[Dataset items]
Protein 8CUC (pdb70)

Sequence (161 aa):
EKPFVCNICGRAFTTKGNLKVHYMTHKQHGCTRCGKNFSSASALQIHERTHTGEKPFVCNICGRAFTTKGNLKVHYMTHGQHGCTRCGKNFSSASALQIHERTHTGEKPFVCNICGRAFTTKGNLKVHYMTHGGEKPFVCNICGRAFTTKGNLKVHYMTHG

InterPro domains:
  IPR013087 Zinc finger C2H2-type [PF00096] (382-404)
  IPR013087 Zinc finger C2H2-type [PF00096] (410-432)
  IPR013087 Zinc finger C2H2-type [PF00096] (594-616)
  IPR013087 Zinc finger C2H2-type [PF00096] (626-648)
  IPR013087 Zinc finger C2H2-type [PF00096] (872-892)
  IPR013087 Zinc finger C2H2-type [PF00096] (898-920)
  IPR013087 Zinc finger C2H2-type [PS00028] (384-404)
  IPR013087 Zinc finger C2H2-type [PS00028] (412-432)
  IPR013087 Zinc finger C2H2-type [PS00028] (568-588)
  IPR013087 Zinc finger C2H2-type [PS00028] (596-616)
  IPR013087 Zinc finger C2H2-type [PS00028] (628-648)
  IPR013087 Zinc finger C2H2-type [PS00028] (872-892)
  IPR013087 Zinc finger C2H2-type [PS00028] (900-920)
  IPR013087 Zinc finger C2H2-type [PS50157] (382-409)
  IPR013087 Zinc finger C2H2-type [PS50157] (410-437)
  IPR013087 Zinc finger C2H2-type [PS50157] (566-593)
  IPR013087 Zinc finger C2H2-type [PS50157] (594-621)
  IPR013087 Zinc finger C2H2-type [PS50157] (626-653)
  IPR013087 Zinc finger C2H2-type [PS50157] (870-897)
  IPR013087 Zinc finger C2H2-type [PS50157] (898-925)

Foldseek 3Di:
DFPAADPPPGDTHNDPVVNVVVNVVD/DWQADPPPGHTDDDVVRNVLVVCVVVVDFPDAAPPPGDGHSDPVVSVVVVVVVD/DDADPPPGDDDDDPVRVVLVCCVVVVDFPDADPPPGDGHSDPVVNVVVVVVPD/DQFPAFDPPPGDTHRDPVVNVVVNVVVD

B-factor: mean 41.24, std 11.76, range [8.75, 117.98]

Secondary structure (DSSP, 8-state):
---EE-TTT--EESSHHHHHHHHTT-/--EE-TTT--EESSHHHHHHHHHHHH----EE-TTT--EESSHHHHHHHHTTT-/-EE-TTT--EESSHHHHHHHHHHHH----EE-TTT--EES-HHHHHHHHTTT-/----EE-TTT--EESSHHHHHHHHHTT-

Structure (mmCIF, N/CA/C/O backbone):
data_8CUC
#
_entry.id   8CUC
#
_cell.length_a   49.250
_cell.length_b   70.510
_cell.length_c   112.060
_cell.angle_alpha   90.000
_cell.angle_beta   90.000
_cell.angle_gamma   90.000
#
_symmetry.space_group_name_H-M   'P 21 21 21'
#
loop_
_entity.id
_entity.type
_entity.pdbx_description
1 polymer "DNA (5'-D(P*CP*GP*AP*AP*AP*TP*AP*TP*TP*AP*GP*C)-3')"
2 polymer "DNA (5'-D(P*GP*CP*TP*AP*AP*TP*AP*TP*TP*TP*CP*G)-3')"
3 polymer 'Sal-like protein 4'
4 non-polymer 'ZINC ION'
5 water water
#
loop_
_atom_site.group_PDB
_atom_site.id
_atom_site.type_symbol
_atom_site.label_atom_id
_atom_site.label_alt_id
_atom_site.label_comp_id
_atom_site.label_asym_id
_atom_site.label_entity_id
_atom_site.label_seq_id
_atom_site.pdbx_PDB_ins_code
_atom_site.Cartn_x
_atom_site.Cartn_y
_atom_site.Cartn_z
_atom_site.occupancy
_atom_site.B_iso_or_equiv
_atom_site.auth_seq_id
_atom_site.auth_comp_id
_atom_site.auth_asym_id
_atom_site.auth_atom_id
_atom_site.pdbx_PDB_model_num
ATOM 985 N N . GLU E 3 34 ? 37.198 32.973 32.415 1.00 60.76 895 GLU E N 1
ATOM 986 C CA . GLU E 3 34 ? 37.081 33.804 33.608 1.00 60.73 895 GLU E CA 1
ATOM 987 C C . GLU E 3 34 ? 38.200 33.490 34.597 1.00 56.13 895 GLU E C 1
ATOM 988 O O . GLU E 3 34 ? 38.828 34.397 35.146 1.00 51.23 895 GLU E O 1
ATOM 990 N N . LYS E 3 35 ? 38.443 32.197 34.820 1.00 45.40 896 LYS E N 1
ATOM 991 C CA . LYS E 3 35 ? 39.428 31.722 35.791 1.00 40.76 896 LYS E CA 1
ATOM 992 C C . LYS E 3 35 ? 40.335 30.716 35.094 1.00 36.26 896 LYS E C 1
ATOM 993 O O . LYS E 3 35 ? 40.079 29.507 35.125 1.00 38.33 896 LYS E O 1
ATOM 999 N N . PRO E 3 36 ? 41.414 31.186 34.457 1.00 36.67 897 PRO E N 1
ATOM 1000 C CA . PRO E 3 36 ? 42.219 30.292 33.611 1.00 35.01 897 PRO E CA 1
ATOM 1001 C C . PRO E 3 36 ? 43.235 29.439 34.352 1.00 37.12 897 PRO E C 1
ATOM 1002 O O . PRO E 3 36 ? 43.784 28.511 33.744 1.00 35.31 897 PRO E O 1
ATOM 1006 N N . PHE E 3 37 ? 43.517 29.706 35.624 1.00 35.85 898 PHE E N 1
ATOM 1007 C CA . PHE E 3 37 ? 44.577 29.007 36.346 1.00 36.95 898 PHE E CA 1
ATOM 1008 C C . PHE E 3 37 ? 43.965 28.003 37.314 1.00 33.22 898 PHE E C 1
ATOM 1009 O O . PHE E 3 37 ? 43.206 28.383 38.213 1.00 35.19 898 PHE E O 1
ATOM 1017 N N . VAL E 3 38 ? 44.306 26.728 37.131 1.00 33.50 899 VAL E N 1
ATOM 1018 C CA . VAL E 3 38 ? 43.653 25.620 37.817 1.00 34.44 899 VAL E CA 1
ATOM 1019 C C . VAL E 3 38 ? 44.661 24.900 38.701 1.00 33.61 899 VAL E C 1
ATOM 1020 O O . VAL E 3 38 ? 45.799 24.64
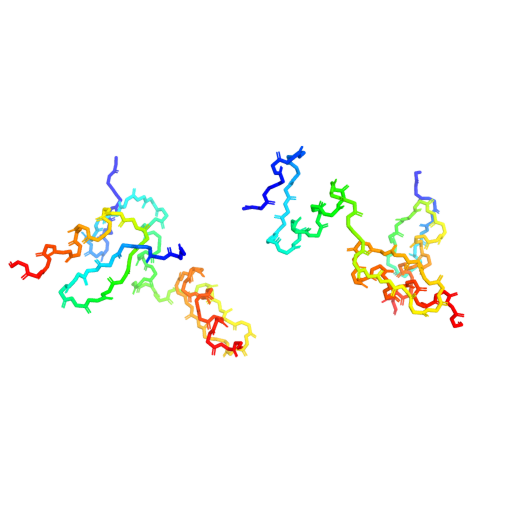4 38.292 1.00 32.78 899 VAL E O 1
ATOM 1024 N N . CYS E 3 39 ? 44.240 24.570 39.915 1.00 33.87 900 CYS E N 1
ATOM 1025 C CA . CYS E 3 39 ? 45.072 23.786 40.812 1.00 33.28 900 CYS E CA 1
ATOM 1026 C C . CYS E 3 39 ? 44.975 22.318 40.413 1.00 34.19 900 CYS E C 1
ATOM 1027 O O . CYS E 3 39 ? 43.886 21.733 40.433 1.00 35.51 900 CYS E O 1
ATOM 1030 N N . ASN E 3 40 ? 46.107 21.722 40.046 1.00 33.54 901 ASN E N 1
ATOM 1031 C CA . ASN E 3 40 ? 46.069 20.348 39.569 1.00 38.15 901 ASN E CA 1
ATOM 1032 C C . ASN E 3 40 ? 45.762 19.350 40.674 1.00 34.98 901 ASN E C 1
ATOM 1033 O O . ASN E 3 40 ? 45.445 18.196 40.365 1.00 35.98 901 ASN E O 1
ATOM 1038 N N . ILE E 3 41 ? 45.791 19.770 41.938 1.00 34.47 902 ILE E N 1
ATOM 1039 C CA . ILE E 3 41 ? 45.544 18.834 43.032 1.00 35.01 902 ILE E CA 1
ATOM 1040 C C . ILE E 3 41 ? 44.053 18.692 43.303 1.00 36.41 90
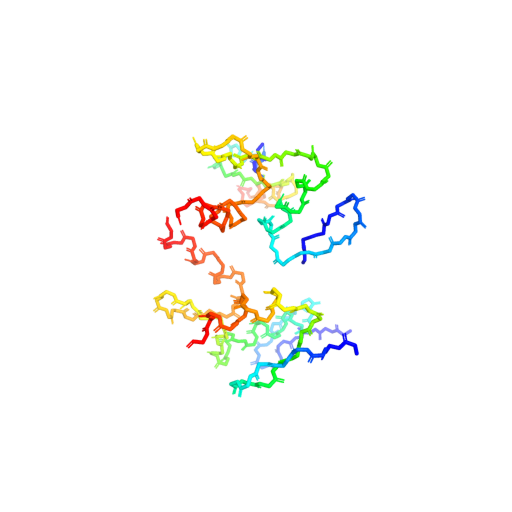2 ILE E C 1
ATOM 1041 O O . ILE E 3 41 ? 43.526 17.576 43.364 1.00 37.79 902 ILE E O 1
ATOM 1046 N N . CYS E 3 42 ? 43.346 19.811 43.473 1.00 36.40 903 CYS E N 1
ATOM 1047 C CA . CYS E 3 42 ? 41.937 19.764 43.840 1.00 40.45 903 CYS E CA 1
ATOM 1048 C C . CYS E 3 42 ? 40.992 20.297 42.770 1.00 38.51 903 CYS E C 1
ATOM 1049 O O . CYS E 3 42 ? 39.774 20.147 42.918 1.00 39.74 903 CYS E O 1
ATOM 1052 N N . GLY E 3 43 ? 41.504 20.925 41.717 1.00 37.91 904 GLY E N 1
ATOM 1053 C CA . GLY E 3 43 ? 40.667 21.374 40.626 1.00 38.73 904 GLY E CA 1
ATOM 1054 C C . GLY E 3 43 ? 40.052 22.751 40.781 1.00 38.57 904 GLY E C 1
ATOM 1055 O O . GLY E 3 43 ? 39.269 23.156 39.915 1.00 42.05 904 GLY E O 1
ATOM 1056 N N . ARG E 3 44 ? 40.372 23.484 41.845 1.00 37.62 905 ARG E N 1
ATOM 1057 C CA . ARG E 3 44 ? 39.845 24.836 41.994 1.00 42.15 905 ARG E CA 1
ATOM 1058 C C . ARG E 3 44 ? 40.498 25.769 40.979 1.00 39.05 905 ARG E C 1
ATOM 1059 O O . ARG E 3 44 ? 41.664 25.605 40.613 1.00 35.68 905 ARG E O 1
ATOM 1067 N N . ALA E 3 45 ? 39.732 26.756 40.520 1.00 36.98 906 ALA E N 1
ATOM 1068 C CA . ALA E 3 45 ? 40.187 27.691 39.501 1.00 36.38 906 ALA E CA 1
ATOM 1069 C C . ALA E 3 45 ? 40.404 29.076 40.100 1.00 38.72 906 ALA E C 1
ATOM 1070 O O . ALA E 3 45 ? 39.792 29.441 41.108 1.00 35.56 906 ALA E O 1
ATOM 1072 N N . PHE E 3 46 ? 41.292 29.844 39.470 1.00 34.38 907 PHE E N 1
ATOM 1073 C CA . PHE E 3 46 ? 41.696 31.139 39.997 1.00 33.32 907 PHE E CA 1
ATOM 1074 C C . PHE E 3 46 ? 41.886 32.124 38.855 1.00 33.06 907 PHE E C 1
ATOM 1075 O O . PHE E 3 46 ? 42.209 31.740 37.728 1.00 33.23 907 PHE E O 1
ATOM 1083 N N . THR E 3 47 ? 41.692 33.408 39.165 1.00 32.67 908 THR E N 1
ATOM 1084 C CA . THR E 3 47 ? 41.818 34.444 38.149 1.00 38.42 908 THR E CA 1
ATOM 1085 C C . THR E 3 47 ? 43.264 34.851 37.905 1.00 43.16 908 THR E C 1
ATOM 1086 O O . THR E 3 47 ? 43.570 35.366 36.828 1.00 35.53 908 THR E O 1
ATOM 1090 N N . THR E 3 48 ? 44.154 34.648 38.871 1.00 30.00 909 THR E N 1
ATOM 1091 C CA . THR E 3 48 ? 45.537 35.073 38.736 1.00 28.63 909 THR E CA 1
ATOM 1092 C C . THR E 3 48 ? 46.470 33.955 39.167 1.00 31.52 909 THR E C 1
ATOM 1093 O O . THR E 3 48 ? 46.109 33.100 39.980 1.00 30.94 909 THR E O 1
ATOM 1097 N N . LYS E 3 49 ? 47.683 33.982 38.609 1.00 32.26 910 LYS E N 1
ATOM 1098 C CA . LYS E 3 49 ? 48.721 33.050 39.035 1.00 33.00 910 LYS E CA 1
ATOM 1099 C C . LYS E 3 49 ? 49.036 33.215 40.514 1.00 30.88 910 LYS E C 1
ATOM 1100 O O . LYS E 3 49 ? 49.281 32.228 41.214 1.00 31.21 910 LYS E O 1
ATOM 1106 N N . GLY E 3 50 ? 49.042 34.456 41.007 1.00 31.16 911 GLY E N 1
ATOM 1107 C CA . GLY E 3 50 ? 49.352 34.682 42.409 1.00 31.85 911 GLY E CA 1
ATOM 1108 C C . GLY E 3 50 ? 48.342 34.025 43.332 1.00 31.46 911 GLY E C 1
ATOM 1109 O O . GLY E 3 50 ? 48.712 33.411 44.335 1.00 32.02 911 GLY E O 1
ATOM 1110 N N . ASN E 3 51 ? 47.054 34.141 43.000 1.00 30.57 912 ASN E N 1
ATOM 1111 C CA . ASN E 3 51 ? 46.029 33.490 43.806 1.00 30.20 912 ASN E CA 1
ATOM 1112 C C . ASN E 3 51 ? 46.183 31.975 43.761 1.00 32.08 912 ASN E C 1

- [What the exercise asks]: Starting with the first line of the entries and ending with the line that has "IPR013087 Zinc finger C2H2-type [PS00028] (596-616)", copy each line exactly and add nothing.

- [Result for this exercise]:
Protein 8CUC (pdb70)

Sequence (161 aa):
EKPFVCNICGRAFTTKGNLKVHYMTHKQHGCTRCGKNFSSASALQIHERTHTGEKPFVCNICGRAFTTKGNLKVHYMTHGQHGCTRCGKNFSSASALQIHERTHTGEKPFVCNICGRAFTTKGNLKVHYMTHGGEKPFVCNICGRAFTTKGNLKVHYMTHG

InterPro domains:
  IPR013087 Zinc finger C2H2-type [PF00096] (382-404)
  IPR013087 Zinc finger C2H2-type [PF00096] (410-432)
  IPR013087 Zinc finger C2H2-type [PF00096] (594-616)
  IPR013087 Zinc finger C2H2-type [PF00096] (626-648)
  IPR013087 Zinc finger C2H2-type [PF00096] (872-892)
  IPR013087 Zinc finger C2H2-type [PF00096] (898-920)
  IPR013087 Zinc finger C2H2-type [PS00028] (384-404)
  IPR013087 Zinc finger C2H2-type [PS00028] (412-432)
  IPR013087 Zinc finger C2H2-type [PS00028] (568-588)
  IPR013087 Zinc finger C2H2-type [PS00028] (596-616)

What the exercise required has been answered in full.